The original Robby the Robot from “The Forbidden Planet” 1956 credit Bonham’s Auction House

In many old movies, robots played a significant starring role. In 1956, there was a movie called “Forbidden Planet” which featured a robot called cases in bioethics: This robot was popularly known as Robbie The Robot. and the mass media star further appeared in numerous movies and television shows, usually without any specific reference to the original film character.
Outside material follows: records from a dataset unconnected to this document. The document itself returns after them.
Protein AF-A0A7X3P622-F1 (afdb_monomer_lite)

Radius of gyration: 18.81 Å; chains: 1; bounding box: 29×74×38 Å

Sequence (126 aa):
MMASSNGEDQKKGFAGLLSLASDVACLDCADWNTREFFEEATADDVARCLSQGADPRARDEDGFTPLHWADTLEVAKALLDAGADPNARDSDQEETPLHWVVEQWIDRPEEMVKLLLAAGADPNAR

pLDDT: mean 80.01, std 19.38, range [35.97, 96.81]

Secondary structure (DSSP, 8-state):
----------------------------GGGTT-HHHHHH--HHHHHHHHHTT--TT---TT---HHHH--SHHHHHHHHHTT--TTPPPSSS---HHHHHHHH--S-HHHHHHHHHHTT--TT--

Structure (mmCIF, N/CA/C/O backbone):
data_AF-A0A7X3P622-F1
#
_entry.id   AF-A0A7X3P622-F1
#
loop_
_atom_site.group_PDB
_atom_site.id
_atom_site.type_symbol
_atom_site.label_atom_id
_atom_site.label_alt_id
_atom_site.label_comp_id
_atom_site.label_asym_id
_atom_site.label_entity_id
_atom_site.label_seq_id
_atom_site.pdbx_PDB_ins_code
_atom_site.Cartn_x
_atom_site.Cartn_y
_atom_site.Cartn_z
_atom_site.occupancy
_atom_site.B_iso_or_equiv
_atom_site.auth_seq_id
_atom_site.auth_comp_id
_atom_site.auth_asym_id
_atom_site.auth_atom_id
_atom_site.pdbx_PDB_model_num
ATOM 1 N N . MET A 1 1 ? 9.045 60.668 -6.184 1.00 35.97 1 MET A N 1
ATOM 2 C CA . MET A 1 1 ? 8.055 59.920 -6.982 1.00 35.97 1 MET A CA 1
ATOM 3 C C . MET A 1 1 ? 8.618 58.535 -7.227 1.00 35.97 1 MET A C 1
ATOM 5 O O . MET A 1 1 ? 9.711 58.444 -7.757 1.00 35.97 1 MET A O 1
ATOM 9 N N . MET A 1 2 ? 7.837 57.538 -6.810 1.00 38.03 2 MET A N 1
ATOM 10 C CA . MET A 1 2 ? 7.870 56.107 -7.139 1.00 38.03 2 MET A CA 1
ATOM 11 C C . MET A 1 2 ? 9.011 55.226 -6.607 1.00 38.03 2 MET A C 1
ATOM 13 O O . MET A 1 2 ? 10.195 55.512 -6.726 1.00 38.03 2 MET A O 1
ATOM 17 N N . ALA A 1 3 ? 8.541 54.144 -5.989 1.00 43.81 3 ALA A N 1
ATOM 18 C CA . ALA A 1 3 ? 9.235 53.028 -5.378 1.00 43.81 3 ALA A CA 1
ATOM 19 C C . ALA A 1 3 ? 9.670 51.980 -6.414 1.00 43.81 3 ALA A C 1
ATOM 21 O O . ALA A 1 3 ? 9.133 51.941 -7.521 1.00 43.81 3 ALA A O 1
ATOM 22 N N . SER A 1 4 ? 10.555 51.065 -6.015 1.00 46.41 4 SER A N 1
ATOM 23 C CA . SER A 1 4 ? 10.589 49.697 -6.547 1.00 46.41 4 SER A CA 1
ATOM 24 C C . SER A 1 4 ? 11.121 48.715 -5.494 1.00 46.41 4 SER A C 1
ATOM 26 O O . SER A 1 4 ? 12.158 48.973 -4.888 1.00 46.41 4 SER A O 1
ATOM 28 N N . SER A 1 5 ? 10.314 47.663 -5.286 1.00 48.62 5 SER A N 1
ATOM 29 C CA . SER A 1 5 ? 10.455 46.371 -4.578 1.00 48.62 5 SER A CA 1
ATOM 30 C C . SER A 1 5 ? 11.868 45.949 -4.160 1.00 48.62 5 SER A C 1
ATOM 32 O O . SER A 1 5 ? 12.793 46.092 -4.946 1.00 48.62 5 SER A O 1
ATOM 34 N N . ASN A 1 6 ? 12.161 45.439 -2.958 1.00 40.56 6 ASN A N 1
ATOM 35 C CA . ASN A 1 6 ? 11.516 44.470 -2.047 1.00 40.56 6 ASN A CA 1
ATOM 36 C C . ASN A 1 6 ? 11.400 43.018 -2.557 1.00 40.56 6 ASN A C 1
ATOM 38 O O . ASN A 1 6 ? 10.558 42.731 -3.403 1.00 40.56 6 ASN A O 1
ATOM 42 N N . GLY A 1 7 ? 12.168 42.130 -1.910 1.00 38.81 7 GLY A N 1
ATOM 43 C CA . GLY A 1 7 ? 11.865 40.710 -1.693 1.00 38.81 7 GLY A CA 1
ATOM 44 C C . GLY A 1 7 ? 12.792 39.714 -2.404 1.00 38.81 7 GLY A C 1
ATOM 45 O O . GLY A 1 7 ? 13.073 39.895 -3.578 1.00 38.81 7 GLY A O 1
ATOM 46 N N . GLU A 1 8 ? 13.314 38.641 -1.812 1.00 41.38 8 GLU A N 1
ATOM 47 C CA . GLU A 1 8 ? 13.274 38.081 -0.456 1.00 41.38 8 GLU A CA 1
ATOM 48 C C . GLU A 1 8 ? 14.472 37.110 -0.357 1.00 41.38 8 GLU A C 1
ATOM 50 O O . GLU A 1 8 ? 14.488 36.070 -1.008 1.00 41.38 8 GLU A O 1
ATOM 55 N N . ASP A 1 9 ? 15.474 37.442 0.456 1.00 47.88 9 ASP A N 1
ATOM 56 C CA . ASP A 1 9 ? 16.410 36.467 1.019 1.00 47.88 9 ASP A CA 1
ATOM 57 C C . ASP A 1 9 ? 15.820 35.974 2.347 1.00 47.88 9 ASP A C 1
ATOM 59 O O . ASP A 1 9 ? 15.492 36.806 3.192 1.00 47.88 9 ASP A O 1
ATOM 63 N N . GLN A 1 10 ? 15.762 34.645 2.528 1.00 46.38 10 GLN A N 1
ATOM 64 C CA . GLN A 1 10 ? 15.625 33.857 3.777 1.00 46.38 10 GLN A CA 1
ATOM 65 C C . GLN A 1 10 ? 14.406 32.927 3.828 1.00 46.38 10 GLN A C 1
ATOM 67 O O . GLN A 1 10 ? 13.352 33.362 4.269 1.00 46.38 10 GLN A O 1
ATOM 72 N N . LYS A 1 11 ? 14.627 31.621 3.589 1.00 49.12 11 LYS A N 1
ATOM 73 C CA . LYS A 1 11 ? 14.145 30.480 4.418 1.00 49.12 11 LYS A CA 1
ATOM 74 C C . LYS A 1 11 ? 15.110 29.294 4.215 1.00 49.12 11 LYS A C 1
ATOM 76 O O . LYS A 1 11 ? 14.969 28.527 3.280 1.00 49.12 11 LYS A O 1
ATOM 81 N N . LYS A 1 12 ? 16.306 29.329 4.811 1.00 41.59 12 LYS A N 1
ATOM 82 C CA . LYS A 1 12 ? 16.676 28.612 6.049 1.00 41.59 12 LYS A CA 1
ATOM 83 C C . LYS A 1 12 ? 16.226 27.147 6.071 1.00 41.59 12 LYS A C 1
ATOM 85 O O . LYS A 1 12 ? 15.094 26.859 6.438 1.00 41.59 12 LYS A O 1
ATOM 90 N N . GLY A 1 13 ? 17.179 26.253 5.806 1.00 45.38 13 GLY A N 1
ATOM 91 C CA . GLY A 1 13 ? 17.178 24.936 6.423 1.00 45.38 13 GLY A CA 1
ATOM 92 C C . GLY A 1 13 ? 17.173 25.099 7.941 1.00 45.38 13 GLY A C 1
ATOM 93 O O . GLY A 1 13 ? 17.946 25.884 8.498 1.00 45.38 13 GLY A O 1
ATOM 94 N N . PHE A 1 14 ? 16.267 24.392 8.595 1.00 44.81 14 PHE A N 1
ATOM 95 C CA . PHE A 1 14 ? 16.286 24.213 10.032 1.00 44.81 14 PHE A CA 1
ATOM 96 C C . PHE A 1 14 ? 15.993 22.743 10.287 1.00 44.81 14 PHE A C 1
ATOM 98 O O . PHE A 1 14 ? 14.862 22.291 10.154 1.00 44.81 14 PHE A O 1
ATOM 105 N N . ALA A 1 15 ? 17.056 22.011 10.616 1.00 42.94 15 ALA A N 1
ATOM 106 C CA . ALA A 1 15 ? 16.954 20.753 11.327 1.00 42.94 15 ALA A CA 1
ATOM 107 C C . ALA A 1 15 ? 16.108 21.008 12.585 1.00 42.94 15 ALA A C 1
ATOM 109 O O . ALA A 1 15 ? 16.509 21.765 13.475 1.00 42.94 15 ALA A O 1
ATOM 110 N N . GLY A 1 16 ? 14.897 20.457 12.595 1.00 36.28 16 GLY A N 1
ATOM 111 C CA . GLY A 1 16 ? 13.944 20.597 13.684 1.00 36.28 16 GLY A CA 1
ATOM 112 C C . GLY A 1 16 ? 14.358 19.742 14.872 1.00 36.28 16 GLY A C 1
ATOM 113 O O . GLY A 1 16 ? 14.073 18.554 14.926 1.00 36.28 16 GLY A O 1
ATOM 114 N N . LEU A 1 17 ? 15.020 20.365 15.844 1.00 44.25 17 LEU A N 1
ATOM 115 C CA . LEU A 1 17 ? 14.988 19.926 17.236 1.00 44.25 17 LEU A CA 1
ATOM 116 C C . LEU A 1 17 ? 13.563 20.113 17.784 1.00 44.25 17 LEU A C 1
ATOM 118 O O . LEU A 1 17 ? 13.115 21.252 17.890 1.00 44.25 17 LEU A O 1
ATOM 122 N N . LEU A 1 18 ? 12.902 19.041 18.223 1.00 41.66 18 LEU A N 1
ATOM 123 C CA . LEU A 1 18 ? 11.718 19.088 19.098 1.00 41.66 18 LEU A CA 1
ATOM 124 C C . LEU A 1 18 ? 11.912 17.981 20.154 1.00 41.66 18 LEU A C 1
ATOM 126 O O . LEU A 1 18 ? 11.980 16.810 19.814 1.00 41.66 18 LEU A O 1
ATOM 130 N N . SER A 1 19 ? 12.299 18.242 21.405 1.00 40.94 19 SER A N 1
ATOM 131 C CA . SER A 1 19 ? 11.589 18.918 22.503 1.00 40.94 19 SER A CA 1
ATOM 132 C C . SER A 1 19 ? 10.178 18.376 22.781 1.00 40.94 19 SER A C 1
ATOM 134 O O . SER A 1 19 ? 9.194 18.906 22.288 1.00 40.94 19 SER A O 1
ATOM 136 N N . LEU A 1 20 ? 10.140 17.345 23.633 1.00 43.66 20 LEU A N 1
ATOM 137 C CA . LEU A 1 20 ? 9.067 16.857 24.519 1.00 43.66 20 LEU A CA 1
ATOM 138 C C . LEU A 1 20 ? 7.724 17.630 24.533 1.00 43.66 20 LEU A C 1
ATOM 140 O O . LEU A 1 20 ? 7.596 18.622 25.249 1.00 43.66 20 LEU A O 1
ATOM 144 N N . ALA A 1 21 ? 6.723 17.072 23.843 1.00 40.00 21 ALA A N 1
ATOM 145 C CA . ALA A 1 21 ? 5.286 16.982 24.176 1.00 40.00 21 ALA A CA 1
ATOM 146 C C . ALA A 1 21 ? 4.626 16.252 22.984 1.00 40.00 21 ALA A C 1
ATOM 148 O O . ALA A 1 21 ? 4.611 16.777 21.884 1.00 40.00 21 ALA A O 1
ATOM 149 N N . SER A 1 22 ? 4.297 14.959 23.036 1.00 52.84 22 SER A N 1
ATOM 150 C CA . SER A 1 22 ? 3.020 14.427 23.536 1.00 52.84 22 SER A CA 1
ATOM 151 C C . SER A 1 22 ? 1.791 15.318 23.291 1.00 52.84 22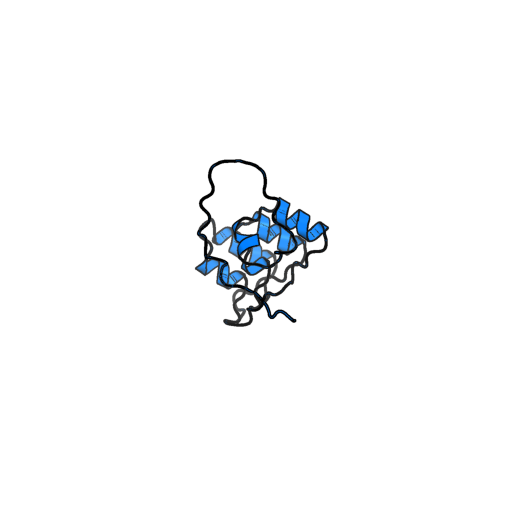 SER A C 1
ATOM 153 O O . SER A 1 22 ? 0.945 15.427 24.170 1.00 52.84 22 SER A O 1
ATOM 155 N N . ASP A 1 23 ? 1.676 15.903 22.104 1.00 41.84 23 ASP A N 1
ATOM 156 C CA . ASP A 1 23 ? 0.392 16.233 21.489 1.00 41.84 23 ASP A CA 1
ATOM 157 C C . ASP A 1 23 ? 0.380 15.538 20.125 1.00 41.84 23 ASP A C 1
ATOM 159 O O . ASP A 1 23 ? 1.314 15.701 19.344 1.00 41.84 23 ASP A O 1
ATOM 163 N N . VAL A 1 24 ? -0.624 14.691 19.885 1.00 53.12 24 VAL A N 1
ATOM 164 C CA . VAL A 1 24 ? -0.809 13.933 18.640 1.00 53.12 24 VAL A CA 1
ATOM 165 C C . VAL A 1 24 ? -0.837 14.929 17.483 1.00 53.12 24 VAL A C 1
ATOM 167 O O . VAL A 1 24 ? -1.854 15.582 17.247 1.00 53.12 24 VAL A O 1
ATOM 170 N N . ALA A 1 25 ? 0.282 15.081 16.779 1.00 54.84 25 ALA A N 1
ATOM 171 C CA . ALA A 1 25 ? 0.269 15.668 15.456 1.00 54.84 25 ALA A CA 1
ATOM 172 C C . ALA A 1 25 ? -0.545 14.697 14.599 1.00 54.84 25 ALA A C 1
ATOM 174 O O . ALA A 1 25 ? -0.056 13.642 14.212 1.00 54.84 25 ALA A O 1
ATOM 175 N N . CYS A 1 26 ? -1.831 14.988 14.398 1.00 55.47 26 CYS A N 1
ATOM 176 C CA . CYS A 1 26 ? -2.620 14.267 13.413 1.00 55.47 26 CYS A CA 1
ATOM 177 C C . CYS A 1 26 ? -1.927 14.501 12.072 1.00 55.47 26 CYS A C 1
ATOM 179 O O . CYS A 1 26 ? -1.989 15.621 11.564 1.00 55.47 26 CYS A O 1
ATOM 181 N N . LEU A 1 27 ? -1.257 13.480 11.536 1.00 74.12 27 LEU A N 1
ATOM 182 C CA . LEU A 1 27 ? -0.656 13.535 10.207 1.00 74.12 27 LEU A CA 1
ATOM 183 C C . LEU A 1 27 ? -1.698 14.074 9.216 1.00 74.12 27 LEU A C 1
ATOM 185 O O . LEU A 1 27 ? -2.850 13.610 9.207 1.00 74.12 27 LEU A O 1
ATOM 189 N N . ASP A 1 28 ? -1.344 15.096 8.440 1.00 83.38 28 ASP A N 1
ATOM 190 C CA . ASP A 1 28 ? -2.279 15.677 7.483 1.00 83.38 28 ASP A CA 1
ATOM 191 C C . ASP A 1 28 ? -2.478 14.690 6.328 1.00 83.38 28 ASP A C 1
ATOM 193 O O . ASP A 1 28 ? -1.523 14.194 5.738 1.00 83.38 28 ASP A O 1
ATOM 197 N N . CYS A 1 29 ? -3.734 14.401 5.986 1.00 89.25 29 CYS A N 1
ATOM 198 C CA . CYS A 1 29 ? -4.030 13.560 4.828 1.00 89.25 29 CYS A CA 1
ATOM 199 C C . CYS A 1 29 ? -3.679 14.259 3.506 1.00 89.25 29 CYS A C 1
ATOM 201 O O . CYS A 1 29 ? -3.682 13.610 2.464 1.00 89.25 29 CYS A O 1
ATOM 203 N N . ALA A 1 30 ? -3.391 15.567 3.527 1.00 87.81 30 ALA A N 1
ATOM 204 C CA . ALA A 1 30 ? -2.823 16.281 2.389 1.00 87.81 30 ALA A CA 1
ATOM 205 C C . ALA A 1 30 ? -1.430 15.760 2.000 1.00 87.81 30 ALA A C 1
ATOM 207 O O . ALA A 1 30 ? -1.100 15.786 0.817 1.00 87.81 30 ALA A O 1
ATOM 208 N N . ASP A 1 31 ? -0.669 15.230 2.962 1.00 89.38 31 ASP A N 1
ATOM 209 C CA . ASP A 1 31 ? 0.647 14.620 2.738 1.00 89.38 31 ASP A CA 1
ATOM 210 C C . ASP A 1 31 ? 0.534 13.129 2.361 1.00 89.38 31 ASP A C 1
ATOM 212 O O . ASP A 1 31 ? 1.512 12.382 2.402 1.00 89.38 31 ASP A O 1
ATOM 216 N N . TRP A 1 32 ? -0.667 12.657 2.004 1.00 91.12 32 TRP A N 1
ATOM 217 C CA . TRP A 1 32 ? -0.881 11.273 1.595 1.00 91.12 32 TRP A CA 1
ATOM 218 C C . TRP A 1 32 ? 0.047 10.866 0.449 1.00 91.12 32 TRP A C 1
ATOM 220 O O . TRP A 1 32 ? 0.239 11.607 -0.513 1.00 91.12 32 TRP A O 1
ATOM 230 N N . ASN A 1 33 ? 0.545 9.632 0.528 1.00 87.94 33 ASN A N 1
ATOM 231 C CA . ASN A 1 33 ? 1.477 9.055 -0.437 1.00 87.94 33 ASN A CA 1
ATOM 232 C C . ASN A 1 33 ? 2.817 9.797 -0.540 1.00 87.94 33 ASN A C 1
ATOM 234 O O . ASN A 1 33 ? 3.445 9.801 -1.591 1.00 87.94 33 ASN A O 1
ATOM 238 N N . THR A 1 34 ? 3.249 10.402 0.563 1.00 89.56 34 THR A N 1
ATOM 239 C CA . THR A 1 34 ? 4.635 10.821 0.766 1.00 89.56 34 THR A CA 1
ATOM 240 C C . THR A 1 34 ? 5.328 9.835 1.694 1.00 89.56 34 THR A C 1
ATOM 242 O O . THR A 1 34 ? 4.690 9.211 2.552 1.00 89.56 34 THR A O 1
ATOM 245 N N . ARG A 1 35 ? 6.645 9.705 1.538 1.00 85.75 35 ARG A N 1
ATOM 246 C CA . ARG A 1 35 ? 7.469 8.912 2.448 1.00 85.75 35 ARG A CA 1
ATOM 247 C C . ARG A 1 35 ? 7.320 9.416 3.884 1.00 85.75 35 ARG A C 1
ATOM 249 O O . ARG A 1 35 ? 7.125 8.617 4.791 1.00 85.75 35 ARG A O 1
ATOM 256 N N . GLU A 1 36 ? 7.333 10.733 4.068 1.00 85.19 36 GLU A N 1
ATOM 257 C CA . GLU A 1 36 ? 7.246 11.395 5.370 1.00 85.19 36 GLU A CA 1
ATOM 258 C C . GLU A 1 36 ? 5.962 11.030 6.124 1.00 85.19 36 GLU A C 1
ATOM 260 O O . GLU A 1 36 ? 6.007 10.785 7.327 1.00 85.19 36 GLU A O 1
ATOM 265 N N . PHE A 1 37 ? 4.820 10.942 5.429 1.00 90.25 37 PHE A N 1
ATOM 266 C CA . PHE A 1 37 ? 3.570 10.507 6.053 1.00 90.25 37 PHE A CA 1
ATOM 267 C C . PHE A 1 37 ? 3.686 9.075 6.585 1.00 90.25 37 PHE A C 1
ATOM 269 O O . PHE A 1 37 ? 3.330 8.808 7.731 1.00 90.25 37 PHE A O 1
ATOM 276 N N . PHE A 1 38 ? 4.180 8.146 5.765 1.00 89.88 38 PHE A N 1
ATOM 277 C CA . PHE A 1 38 ? 4.200 6.721 6.099 1.00 89.88 38 PHE A CA 1
ATOM 278 C C . PHE A 1 38 ? 5.340 6.304 7.039 1.00 89.88 38 PHE A C 1
ATOM 280 O O . PHE A 1 38 ? 5.213 5.264 7.681 1.00 89.88 38 PHE A O 1
ATOM 287 N N . GLU A 1 39 ? 6.387 7.122 7.190 1.00 85.44 39 GLU A N 1
ATOM 288 C CA . GLU A 1 39 ? 7.437 6.927 8.202 1.00 85.44 39 GLU A CA 1
ATOM 289 C C . GLU A 1 39 ? 6.900 7.024 9.642 1.00 85.44 39 GLU A C 1
ATOM 291 O O . GLU A 1 39 ? 7.423 6.369 10.543 1.00 85.44 39 GLU A O 1
ATOM 296 N N . GLU A 1 40 ? 5.845 7.815 9.873 1.00 84.31 40 GLU A N 1
ATOM 297 C CA . GLU A 1 40 ? 5.250 8.002 11.206 1.00 84.31 40 GLU A CA 1
ATOM 298 C C . GLU A 1 40 ? 3.811 7.468 11.318 1.00 84.31 40 GLU A C 1
ATOM 300 O O . GLU A 1 40 ? 3.267 7.378 12.424 1.00 84.31 40 GLU A O 1
ATOM 305 N N . ALA A 1 41 ? 3.171 7.112 10.198 1.00 89.50 41 ALA A N 1
ATOM 306 C CA . ALA A 1 41 ? 1.758 6.752 10.182 1.00 89.50 41 ALA A CA 1
ATOM 307 C C . ALA A 1 41 ? 1.447 5.470 10.956 1.00 89.50 41 ALA A C 1
ATOM 309 O O . ALA A 1 41 ? 1.988 4.390 10.715 1.00 89.50 41 ALA A O 1
ATOM 310 N N . THR A 1 42 ? 0.445 5.572 11.827 1.00 91.94 42 THR A N 1
ATOM 311 C CA . THR A 1 42 ? -0.201 4.405 12.425 1.00 91.94 42 THR A CA 1
ATOM 312 C C . THR A 1 42 ? -1.311 3.872 11.518 1.00 91.94 42 THR A C 1
ATOM 314 O O . THR A 1 42 ? -1.818 4.565 10.632 1.00 91.94 42 THR A O 1
ATOM 317 N N . ALA A 1 43 ? -1.767 2.642 11.767 1.00 91.62 43 ALA A N 1
ATOM 318 C CA . ALA A 1 43 ? -2.929 2.103 11.061 1.00 91.62 43 ALA A CA 1
ATOM 319 C C . ALA A 1 43 ? -4.203 2.946 11.275 1.00 91.62 43 ALA A C 1
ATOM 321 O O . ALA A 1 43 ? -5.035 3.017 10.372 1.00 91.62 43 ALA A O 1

In 1965, a television show debuted called “Lost in Space”. One of the crew of the American spaceship named “The Jupiter 2” was a robot that was simply called “robot”. In one episode, that robot got into a fight with the Robbie the Robot character and then totally defeated him. 

Robby was built mainly of Royalite, an ABS plastic often used for luggage, by a team of Metro-Goldwyn-Mayer designers and technicians for approximately $100,000. His electronics could be activated via an offstage control panel connected by a cable, or by an operator inside the costume who conducted the actual movement.

In 1951, there was the science fiction movie entitled: “The Day the Earth Stood Still” which featured a human looking man alien named Klaatu, and his soft spoken male robot named Gort come to earth in a flying saucer in Washington, DC to speak with world leaders about not to continue developing nuclear weapons, there will be nuclear wars, and the earth has been chosen by various planets to be destroyed if it keeps pursuing nuclear weaponry and nuclear war. Gort deals with rebellious, trouble making military police. At the end of the movie, a shot, dead, but revived Klaatu enters the flying saucer with Gort that then ascends into the sky out of sight. 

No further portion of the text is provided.